Functions
- Establish a Work and Activities Plan, including objectives, assigned activities, organization, participating UICs, and the operating rules of the WG. This plan must be approved by the Steering Committee and the General Assembly.
- Plan and oversee activities in line with the project portfolio and ongoing initiatives, leveraging each Unit’s resources for the collective benefit and maximizing efficiency across the entire network.
- Define work procedures relevant to the group’s specific area.
- Provide guidance to the Units on activities related to their field of expertise.
Working Groups
SCReN currently has a total of 8 Working Groups (WGs), which may be revised or modified based on the Platform’s evolving needs and subject to evaluation and approval by the Steering Committee. Each WG is led by a coordinator and a deputy coordinator from different UICs. They are jointly responsible for developing the work plan and procedures, which include objectives, organizational structure, and operational guidelines.
The groups are composed of a variable number of members from different units, depending on the complexity and scope of their assigned tasks. These members contribute their expertise and knowledge to carry out the specific functions of each WG.
All WG activities are designed to leverage the strengths and resources of each Unit for the collective benefit of the entire network, thus maximizing operational efficiency. To ensure coordination and integration across all groups, the Platform Coordination team oversees their activities.
WG1. Research Methodology
This group is responsible for developing and providing expert advice on complex study designs and innovative methodologies in clinical research. Its work includes adaptive trial designs, studies embedded in routine clinical practice, and other advanced approaches.
The group brings together specialists from diverse areas such as regulatory affairs, bioethics, observational research, pharmacoeconomics, early-phase studies, advanced therapies, and pediatric research. Its objective is to ensure high methodological standards and provide transversal support across all areas of the Platform’s activity.
WG2. Internationalization
Although international clinical research has advanced significantly in recent years, expanding its reach remains a major challenge, particularly in the field of independent clinical research.
This working group focuses on promoting the active participation and leadership of Spanish research centers and units in international clinical projects. To achieve this, it collaborates closely with accredited Health Research Institutes (IIS), national research networks, and the Instituto de Salud Carlos III (ISCIII).
WG3. Clinical Research Monitoring and Quality
Clinical research must comply with strict regulations to ensure data quality and adherence to Good Clinical Practice (GCP) guidelines. These standards apply equally to industry-sponsored and independent studies.
This working group plays a key role in supporting investigators by helping them implement and maintain these regulatory requirements throughout the study. It ensures that independent clinical research is conducted under the highest standards of quality, reliability, and ethical compliance.
WG4. Pharmacovigilance
In line with GCP guidelines and current regulations, this working group is responsible for coordinating and managing all aspects related to the safety of research activities carried out within the Platform.
Its functions include overseeing pharmacovigilance procedures, ensuring proper collection, analysis, and reporting of adverse events, and supporting investigators in meeting regulatory safety requirements in all clinical studies.

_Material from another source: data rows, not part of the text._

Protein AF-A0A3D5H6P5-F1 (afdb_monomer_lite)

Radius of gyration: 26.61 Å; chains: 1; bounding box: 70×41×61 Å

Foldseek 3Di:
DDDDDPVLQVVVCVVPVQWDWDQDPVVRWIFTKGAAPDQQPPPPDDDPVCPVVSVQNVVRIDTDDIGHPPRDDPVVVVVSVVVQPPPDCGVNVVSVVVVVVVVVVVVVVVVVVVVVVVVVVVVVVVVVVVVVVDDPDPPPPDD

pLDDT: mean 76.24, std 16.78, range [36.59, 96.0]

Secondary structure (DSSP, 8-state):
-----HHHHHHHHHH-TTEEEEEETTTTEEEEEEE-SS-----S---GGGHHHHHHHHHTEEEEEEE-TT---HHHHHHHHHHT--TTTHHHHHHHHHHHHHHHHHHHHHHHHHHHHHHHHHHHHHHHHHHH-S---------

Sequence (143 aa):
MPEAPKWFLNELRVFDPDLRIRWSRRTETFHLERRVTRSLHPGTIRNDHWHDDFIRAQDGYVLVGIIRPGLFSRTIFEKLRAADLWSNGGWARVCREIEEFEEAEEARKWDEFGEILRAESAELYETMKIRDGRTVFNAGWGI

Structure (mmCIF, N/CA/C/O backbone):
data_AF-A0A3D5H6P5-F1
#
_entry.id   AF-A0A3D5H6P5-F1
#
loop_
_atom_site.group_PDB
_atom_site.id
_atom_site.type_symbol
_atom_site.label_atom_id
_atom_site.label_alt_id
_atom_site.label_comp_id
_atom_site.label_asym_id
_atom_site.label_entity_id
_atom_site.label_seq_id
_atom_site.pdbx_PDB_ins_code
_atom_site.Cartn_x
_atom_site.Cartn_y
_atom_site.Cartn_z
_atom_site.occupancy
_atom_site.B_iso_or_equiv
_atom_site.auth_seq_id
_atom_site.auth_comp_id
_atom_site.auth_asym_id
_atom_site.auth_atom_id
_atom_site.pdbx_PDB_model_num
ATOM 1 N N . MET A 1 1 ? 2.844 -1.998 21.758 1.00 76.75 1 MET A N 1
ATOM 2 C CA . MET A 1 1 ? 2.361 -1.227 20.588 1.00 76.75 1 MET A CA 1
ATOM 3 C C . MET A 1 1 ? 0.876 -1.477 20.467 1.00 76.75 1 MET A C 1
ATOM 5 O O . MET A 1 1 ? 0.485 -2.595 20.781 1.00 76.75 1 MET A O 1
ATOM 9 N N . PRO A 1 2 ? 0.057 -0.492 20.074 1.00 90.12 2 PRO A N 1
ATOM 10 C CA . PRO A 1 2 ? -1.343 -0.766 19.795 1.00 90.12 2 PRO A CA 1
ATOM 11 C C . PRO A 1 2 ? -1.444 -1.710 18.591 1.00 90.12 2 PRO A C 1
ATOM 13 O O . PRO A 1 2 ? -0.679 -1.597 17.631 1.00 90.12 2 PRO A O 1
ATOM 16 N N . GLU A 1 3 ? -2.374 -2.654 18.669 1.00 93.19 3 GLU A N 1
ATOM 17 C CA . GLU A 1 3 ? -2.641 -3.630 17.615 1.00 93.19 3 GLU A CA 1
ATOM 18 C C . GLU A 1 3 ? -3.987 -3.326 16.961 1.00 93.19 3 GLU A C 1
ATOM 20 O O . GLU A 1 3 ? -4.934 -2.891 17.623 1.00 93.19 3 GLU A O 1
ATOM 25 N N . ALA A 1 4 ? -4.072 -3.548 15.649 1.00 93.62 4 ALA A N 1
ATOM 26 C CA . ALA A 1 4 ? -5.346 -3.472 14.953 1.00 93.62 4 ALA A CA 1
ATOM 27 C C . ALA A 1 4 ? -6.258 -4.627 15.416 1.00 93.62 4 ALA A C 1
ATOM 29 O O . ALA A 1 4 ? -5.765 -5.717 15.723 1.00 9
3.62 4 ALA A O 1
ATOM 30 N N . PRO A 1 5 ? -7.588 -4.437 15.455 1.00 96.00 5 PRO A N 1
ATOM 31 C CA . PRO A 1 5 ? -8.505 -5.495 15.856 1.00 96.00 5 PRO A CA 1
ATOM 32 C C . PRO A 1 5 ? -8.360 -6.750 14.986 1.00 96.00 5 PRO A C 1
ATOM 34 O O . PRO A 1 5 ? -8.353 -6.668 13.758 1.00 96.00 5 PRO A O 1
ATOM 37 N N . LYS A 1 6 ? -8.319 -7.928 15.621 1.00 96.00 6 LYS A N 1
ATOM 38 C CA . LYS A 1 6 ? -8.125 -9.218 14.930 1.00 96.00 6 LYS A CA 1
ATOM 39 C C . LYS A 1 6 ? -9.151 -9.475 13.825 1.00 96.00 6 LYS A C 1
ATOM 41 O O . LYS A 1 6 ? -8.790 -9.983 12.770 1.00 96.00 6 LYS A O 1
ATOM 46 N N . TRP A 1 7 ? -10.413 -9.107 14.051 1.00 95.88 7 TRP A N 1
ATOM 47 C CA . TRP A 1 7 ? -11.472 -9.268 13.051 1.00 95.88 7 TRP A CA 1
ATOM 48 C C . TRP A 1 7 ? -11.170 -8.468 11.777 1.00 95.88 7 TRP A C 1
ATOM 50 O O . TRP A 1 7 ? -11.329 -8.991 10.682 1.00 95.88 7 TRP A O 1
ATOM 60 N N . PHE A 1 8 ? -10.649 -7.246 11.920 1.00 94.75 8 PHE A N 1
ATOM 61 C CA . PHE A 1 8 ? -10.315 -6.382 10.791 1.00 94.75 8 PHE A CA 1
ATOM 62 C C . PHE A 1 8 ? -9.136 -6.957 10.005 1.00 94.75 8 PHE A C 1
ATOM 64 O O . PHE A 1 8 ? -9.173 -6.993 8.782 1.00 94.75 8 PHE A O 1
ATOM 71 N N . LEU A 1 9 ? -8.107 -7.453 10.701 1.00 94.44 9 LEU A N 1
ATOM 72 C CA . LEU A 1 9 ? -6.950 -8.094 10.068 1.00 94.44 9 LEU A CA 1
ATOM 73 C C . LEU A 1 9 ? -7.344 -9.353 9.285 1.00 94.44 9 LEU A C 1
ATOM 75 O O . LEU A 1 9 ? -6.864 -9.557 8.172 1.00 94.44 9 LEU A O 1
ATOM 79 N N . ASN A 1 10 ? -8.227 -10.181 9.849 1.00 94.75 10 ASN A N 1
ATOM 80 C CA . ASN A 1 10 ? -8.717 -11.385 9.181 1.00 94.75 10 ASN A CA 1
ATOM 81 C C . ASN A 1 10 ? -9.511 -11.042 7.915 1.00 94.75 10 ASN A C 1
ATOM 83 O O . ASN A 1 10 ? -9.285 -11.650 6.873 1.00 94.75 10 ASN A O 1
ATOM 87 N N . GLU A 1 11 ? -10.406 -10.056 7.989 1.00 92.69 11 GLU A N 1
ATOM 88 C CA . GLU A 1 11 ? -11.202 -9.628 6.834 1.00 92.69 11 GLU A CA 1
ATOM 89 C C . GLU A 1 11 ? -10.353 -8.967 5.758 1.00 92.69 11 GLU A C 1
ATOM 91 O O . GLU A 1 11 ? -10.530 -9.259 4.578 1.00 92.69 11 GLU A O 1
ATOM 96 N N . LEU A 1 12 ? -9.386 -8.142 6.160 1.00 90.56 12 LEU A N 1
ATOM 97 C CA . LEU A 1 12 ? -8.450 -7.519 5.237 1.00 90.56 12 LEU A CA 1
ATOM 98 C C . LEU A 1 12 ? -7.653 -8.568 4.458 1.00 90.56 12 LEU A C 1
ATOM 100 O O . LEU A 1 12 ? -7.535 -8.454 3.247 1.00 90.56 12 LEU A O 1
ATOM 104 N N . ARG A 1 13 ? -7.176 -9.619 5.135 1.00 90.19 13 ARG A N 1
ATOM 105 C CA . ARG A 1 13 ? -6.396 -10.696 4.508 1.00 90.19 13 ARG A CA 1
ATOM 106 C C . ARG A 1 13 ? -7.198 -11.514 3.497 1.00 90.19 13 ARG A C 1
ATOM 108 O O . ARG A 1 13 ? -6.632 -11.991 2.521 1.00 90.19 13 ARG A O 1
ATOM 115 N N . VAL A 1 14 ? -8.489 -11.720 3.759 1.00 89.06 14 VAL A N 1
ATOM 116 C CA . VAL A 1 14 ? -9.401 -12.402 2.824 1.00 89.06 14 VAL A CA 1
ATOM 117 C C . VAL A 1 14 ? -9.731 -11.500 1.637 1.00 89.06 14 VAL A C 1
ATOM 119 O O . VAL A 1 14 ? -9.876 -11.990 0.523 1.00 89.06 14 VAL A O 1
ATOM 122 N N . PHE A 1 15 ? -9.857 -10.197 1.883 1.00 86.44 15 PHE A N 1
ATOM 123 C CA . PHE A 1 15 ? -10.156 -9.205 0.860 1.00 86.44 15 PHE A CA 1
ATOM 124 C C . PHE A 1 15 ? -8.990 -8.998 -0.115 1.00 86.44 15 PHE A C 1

WG5. Data Management and Statistics
Efficient and accurate clinical data management is critical to ensuring high-quality results and minimizing the time from study design to publication. This process includes the design of the Case Report Form (CRF) and database, data entry, validation, and database lock prior to statistical analysis.

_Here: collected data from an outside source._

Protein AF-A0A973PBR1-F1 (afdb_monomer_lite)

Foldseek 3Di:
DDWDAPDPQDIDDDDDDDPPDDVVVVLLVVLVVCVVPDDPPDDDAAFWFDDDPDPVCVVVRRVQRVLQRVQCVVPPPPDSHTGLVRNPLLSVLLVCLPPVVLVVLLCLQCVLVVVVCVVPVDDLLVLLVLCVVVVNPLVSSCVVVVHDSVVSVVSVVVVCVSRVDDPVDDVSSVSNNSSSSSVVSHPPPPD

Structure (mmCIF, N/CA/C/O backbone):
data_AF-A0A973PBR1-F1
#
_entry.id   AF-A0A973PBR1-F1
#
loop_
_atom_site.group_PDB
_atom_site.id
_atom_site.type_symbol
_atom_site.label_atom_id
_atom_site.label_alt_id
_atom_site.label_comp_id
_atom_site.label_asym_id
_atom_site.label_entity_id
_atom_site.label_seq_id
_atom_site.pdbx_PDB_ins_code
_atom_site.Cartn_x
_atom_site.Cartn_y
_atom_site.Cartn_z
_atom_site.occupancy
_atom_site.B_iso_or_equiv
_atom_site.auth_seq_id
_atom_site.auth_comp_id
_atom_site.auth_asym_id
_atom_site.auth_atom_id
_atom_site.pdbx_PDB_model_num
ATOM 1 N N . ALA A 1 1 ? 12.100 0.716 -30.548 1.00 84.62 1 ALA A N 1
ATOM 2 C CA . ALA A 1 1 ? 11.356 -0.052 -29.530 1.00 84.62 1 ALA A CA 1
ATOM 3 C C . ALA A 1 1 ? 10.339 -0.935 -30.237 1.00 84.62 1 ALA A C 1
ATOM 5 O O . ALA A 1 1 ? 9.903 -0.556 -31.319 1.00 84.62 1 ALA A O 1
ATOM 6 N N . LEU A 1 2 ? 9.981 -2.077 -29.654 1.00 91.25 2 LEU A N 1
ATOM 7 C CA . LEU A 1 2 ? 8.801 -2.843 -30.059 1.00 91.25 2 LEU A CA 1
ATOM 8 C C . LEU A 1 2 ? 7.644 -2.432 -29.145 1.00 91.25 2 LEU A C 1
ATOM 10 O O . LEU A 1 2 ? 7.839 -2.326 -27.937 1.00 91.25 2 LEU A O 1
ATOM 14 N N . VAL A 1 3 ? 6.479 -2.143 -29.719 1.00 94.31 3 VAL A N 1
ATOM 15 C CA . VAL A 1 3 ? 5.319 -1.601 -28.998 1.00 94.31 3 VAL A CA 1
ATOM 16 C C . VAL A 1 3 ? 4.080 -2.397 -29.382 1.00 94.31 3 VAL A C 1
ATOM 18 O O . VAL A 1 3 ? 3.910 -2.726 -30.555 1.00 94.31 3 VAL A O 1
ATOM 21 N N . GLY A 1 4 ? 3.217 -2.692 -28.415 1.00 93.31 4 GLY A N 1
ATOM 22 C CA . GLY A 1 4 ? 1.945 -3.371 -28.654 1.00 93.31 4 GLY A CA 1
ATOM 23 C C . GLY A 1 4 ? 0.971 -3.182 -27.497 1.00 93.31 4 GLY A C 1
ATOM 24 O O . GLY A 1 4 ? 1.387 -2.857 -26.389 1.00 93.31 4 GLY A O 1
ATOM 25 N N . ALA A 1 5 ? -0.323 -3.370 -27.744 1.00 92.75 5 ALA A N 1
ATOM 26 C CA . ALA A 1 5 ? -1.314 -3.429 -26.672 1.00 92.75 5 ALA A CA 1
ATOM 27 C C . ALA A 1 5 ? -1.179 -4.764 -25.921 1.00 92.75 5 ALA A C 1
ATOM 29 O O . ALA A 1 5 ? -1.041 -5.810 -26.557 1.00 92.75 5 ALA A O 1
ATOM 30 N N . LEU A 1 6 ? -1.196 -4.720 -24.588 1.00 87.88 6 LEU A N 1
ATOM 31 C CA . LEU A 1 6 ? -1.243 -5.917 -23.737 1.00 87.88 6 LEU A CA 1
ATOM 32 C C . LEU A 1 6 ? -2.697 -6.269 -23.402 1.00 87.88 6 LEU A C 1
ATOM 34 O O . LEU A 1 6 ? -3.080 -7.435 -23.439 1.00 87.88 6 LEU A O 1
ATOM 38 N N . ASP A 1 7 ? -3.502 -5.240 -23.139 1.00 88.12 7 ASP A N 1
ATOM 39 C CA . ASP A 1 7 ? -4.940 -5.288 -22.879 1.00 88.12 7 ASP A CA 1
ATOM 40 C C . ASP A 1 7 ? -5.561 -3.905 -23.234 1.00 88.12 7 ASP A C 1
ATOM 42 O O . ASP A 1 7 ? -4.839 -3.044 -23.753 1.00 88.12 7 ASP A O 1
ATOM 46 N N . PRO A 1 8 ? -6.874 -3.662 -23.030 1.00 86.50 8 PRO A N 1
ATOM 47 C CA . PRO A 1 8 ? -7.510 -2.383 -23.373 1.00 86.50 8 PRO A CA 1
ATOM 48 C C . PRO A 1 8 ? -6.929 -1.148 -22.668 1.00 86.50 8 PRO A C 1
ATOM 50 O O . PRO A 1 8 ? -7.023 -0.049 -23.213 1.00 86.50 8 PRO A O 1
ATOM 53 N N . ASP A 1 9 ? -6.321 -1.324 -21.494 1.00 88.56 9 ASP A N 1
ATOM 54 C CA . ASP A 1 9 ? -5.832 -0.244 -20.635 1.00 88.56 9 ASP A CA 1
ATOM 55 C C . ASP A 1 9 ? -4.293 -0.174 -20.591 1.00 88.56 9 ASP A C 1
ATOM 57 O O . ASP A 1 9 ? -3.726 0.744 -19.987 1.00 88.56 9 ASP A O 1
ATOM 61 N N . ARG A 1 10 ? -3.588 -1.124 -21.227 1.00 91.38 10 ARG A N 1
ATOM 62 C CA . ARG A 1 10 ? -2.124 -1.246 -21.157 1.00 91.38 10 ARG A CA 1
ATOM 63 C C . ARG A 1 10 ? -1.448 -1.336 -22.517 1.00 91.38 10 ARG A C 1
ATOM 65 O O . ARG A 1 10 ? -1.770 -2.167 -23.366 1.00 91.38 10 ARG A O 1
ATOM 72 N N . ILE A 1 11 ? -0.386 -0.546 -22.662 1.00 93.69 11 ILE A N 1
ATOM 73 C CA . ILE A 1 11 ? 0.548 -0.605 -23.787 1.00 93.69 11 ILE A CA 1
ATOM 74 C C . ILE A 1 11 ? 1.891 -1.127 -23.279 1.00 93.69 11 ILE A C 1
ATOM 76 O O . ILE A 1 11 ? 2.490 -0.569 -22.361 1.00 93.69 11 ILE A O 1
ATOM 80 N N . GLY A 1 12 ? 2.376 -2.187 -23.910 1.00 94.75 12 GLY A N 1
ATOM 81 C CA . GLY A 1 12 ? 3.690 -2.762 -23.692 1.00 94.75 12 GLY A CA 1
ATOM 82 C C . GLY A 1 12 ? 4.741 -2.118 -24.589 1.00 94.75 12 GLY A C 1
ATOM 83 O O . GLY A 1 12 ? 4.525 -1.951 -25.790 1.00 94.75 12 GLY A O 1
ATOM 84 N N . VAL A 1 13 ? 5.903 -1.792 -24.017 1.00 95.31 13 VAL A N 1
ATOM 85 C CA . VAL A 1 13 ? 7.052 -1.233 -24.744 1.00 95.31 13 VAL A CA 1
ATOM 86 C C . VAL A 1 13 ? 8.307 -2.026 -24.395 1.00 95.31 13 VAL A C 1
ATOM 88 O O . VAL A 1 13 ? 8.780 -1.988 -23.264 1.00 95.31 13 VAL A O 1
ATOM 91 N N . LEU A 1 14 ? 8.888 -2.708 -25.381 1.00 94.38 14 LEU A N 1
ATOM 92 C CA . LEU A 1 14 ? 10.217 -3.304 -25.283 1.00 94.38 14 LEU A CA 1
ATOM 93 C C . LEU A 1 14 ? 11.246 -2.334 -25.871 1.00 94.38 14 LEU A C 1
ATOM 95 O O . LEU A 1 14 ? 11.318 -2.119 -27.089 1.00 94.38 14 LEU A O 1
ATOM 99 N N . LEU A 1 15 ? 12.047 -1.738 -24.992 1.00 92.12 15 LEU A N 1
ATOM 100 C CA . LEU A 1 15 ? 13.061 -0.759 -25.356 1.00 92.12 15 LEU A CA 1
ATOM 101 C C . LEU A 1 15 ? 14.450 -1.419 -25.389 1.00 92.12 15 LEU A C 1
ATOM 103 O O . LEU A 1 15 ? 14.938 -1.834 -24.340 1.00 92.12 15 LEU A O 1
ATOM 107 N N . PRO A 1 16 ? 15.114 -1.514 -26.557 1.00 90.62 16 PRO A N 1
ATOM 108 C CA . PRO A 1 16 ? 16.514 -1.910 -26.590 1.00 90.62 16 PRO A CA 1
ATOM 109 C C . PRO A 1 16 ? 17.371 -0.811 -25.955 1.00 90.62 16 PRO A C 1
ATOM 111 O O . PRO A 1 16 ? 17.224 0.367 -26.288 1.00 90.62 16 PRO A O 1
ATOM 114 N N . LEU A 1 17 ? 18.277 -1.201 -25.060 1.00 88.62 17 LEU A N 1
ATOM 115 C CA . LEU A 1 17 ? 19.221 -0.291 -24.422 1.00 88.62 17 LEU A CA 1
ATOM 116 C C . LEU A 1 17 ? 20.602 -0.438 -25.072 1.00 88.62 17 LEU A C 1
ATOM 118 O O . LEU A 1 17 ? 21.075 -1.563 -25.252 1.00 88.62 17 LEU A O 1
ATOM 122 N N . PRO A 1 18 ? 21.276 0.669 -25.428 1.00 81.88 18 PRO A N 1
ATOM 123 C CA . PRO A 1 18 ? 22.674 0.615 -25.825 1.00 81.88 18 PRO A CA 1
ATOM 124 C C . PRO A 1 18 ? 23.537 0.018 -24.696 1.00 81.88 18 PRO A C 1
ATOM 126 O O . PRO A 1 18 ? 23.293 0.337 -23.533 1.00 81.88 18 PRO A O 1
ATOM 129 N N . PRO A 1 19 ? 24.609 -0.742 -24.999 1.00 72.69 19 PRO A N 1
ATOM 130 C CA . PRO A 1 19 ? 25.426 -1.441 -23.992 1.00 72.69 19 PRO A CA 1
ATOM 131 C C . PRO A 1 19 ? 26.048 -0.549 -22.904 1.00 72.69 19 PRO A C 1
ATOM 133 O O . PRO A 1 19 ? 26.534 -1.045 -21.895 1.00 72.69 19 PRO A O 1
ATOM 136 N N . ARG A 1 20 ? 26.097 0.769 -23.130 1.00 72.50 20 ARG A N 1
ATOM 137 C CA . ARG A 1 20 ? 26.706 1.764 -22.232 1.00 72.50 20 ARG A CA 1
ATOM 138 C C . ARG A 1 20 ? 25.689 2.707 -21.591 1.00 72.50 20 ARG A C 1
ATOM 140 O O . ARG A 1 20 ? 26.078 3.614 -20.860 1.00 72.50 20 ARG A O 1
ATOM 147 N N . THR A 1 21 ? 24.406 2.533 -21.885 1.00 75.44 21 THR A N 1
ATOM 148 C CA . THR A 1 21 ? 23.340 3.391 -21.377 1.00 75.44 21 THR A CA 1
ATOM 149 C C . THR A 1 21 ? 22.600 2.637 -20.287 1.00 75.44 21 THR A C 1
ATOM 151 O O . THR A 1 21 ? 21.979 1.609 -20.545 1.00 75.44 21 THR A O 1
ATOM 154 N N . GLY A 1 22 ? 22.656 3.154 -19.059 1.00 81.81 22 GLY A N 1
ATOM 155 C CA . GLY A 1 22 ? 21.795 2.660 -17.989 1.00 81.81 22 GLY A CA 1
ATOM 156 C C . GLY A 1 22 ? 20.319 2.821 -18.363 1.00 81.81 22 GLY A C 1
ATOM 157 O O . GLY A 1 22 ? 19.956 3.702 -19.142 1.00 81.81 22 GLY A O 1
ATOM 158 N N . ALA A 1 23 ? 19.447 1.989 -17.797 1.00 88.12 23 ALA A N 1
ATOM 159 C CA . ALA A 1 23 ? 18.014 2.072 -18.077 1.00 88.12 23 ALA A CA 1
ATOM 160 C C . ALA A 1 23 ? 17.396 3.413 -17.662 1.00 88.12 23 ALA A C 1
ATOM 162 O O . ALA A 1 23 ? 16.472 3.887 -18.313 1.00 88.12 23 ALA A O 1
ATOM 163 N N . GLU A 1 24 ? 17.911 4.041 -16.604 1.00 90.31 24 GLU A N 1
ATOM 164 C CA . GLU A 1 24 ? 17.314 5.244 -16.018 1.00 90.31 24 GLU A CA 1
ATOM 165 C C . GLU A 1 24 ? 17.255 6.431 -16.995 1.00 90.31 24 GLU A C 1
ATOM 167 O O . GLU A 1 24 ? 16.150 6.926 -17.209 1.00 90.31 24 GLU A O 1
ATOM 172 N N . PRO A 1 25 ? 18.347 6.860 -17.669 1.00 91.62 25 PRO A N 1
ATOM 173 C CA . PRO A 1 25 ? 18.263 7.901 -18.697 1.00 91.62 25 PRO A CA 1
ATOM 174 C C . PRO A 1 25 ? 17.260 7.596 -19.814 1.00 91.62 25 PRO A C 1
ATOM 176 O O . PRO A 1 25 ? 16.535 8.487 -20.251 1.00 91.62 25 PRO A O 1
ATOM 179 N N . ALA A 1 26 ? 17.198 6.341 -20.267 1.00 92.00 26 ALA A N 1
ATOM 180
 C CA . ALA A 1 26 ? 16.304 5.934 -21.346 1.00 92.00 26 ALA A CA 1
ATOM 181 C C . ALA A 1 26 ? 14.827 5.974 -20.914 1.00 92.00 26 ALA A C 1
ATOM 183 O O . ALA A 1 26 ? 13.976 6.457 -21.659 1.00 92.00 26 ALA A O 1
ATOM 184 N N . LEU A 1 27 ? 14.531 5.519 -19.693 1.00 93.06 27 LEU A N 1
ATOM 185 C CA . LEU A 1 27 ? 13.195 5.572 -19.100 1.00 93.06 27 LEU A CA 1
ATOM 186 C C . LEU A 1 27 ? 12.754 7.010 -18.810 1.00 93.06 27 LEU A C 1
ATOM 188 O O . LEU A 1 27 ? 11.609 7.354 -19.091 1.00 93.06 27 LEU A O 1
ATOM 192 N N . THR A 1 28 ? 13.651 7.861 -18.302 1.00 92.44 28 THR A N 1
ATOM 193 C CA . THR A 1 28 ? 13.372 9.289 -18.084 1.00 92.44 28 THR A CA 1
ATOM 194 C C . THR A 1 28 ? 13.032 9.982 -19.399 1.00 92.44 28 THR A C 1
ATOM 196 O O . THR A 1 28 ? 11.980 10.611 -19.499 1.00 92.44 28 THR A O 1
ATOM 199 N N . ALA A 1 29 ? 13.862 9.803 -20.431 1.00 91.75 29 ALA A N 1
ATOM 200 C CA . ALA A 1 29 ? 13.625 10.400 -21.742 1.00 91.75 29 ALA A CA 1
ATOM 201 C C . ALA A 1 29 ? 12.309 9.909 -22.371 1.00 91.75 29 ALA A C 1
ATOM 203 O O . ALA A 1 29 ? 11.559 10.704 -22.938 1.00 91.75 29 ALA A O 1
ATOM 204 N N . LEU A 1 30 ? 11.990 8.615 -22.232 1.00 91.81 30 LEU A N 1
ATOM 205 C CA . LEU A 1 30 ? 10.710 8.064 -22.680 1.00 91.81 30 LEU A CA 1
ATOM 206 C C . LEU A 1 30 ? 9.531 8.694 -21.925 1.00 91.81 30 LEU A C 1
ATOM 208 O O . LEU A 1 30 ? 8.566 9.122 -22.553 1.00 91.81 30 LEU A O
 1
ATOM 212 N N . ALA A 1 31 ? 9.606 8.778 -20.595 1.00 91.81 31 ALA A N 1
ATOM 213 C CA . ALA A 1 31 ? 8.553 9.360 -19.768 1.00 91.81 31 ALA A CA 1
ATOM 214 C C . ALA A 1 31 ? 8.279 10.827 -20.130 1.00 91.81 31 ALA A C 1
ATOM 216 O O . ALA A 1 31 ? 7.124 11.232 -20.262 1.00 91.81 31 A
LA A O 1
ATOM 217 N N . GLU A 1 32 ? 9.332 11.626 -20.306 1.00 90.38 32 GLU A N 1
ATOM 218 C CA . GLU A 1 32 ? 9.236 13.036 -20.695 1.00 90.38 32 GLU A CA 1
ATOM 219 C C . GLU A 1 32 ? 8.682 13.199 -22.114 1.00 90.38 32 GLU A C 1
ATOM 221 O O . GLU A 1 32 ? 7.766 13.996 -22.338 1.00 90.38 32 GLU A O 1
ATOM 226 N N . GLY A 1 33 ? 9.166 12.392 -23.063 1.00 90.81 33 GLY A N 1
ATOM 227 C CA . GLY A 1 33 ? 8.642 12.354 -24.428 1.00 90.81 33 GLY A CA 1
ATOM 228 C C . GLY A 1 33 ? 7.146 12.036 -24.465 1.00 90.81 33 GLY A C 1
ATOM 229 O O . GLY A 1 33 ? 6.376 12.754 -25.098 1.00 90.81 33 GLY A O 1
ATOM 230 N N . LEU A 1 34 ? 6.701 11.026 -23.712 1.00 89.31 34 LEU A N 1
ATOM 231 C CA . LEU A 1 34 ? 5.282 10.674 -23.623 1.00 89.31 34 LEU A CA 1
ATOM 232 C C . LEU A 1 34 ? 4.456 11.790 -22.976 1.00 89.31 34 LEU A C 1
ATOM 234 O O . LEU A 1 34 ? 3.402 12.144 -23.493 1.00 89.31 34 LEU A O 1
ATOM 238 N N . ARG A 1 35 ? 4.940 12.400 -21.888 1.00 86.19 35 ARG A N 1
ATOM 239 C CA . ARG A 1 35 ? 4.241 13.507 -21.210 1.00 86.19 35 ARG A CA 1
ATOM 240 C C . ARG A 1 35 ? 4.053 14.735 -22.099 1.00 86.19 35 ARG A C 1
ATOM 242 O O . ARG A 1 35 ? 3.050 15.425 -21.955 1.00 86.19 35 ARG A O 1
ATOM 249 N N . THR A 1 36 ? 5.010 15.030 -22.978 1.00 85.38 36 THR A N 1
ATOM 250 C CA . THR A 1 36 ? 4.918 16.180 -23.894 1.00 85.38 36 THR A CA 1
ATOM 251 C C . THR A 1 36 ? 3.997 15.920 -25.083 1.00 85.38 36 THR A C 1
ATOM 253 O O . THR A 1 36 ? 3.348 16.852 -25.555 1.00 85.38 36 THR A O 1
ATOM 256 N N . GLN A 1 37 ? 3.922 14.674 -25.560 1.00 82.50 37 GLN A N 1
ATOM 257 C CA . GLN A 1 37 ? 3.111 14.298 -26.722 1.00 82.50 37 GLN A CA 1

Statisticians play a key role throughout the entire clinical research cycle, contributing from study design and methodological planning to the final analysis and interpretation of results.
WG6. Communication and Public Engagement
This group is responsible for developing a comprehensive communication strategy and implementing actions aimed at bringing science closer to society. Its objectives include promoting public understanding of clinical research, actively involving citizens in study development, and ensuring transparent dissemination of results and educational content.
WG7. Training
This group is responsible for designing and implementing training programs for healthcare professionals in the Clinical Research Units and the Coordination team. The training covers methodological, practical, logistical, ethical, and legal aspects of clinical research, aiming to strengthen the skills and competencies required to conduct high-quality studies.
WG8. Early-Phase Studies (Phase I, Proof-of-Concept Studies)
This group focuses on the implementation and support of early-phase clinical studies, including Phase I and proof-of-concept trials. These studies require highly specialized units with dedicated infrastructure, equipment, and trained personnel. They are especially relevant for research in advanced therapeutic areas such as oncology, vaccines, and gene or cell therapies.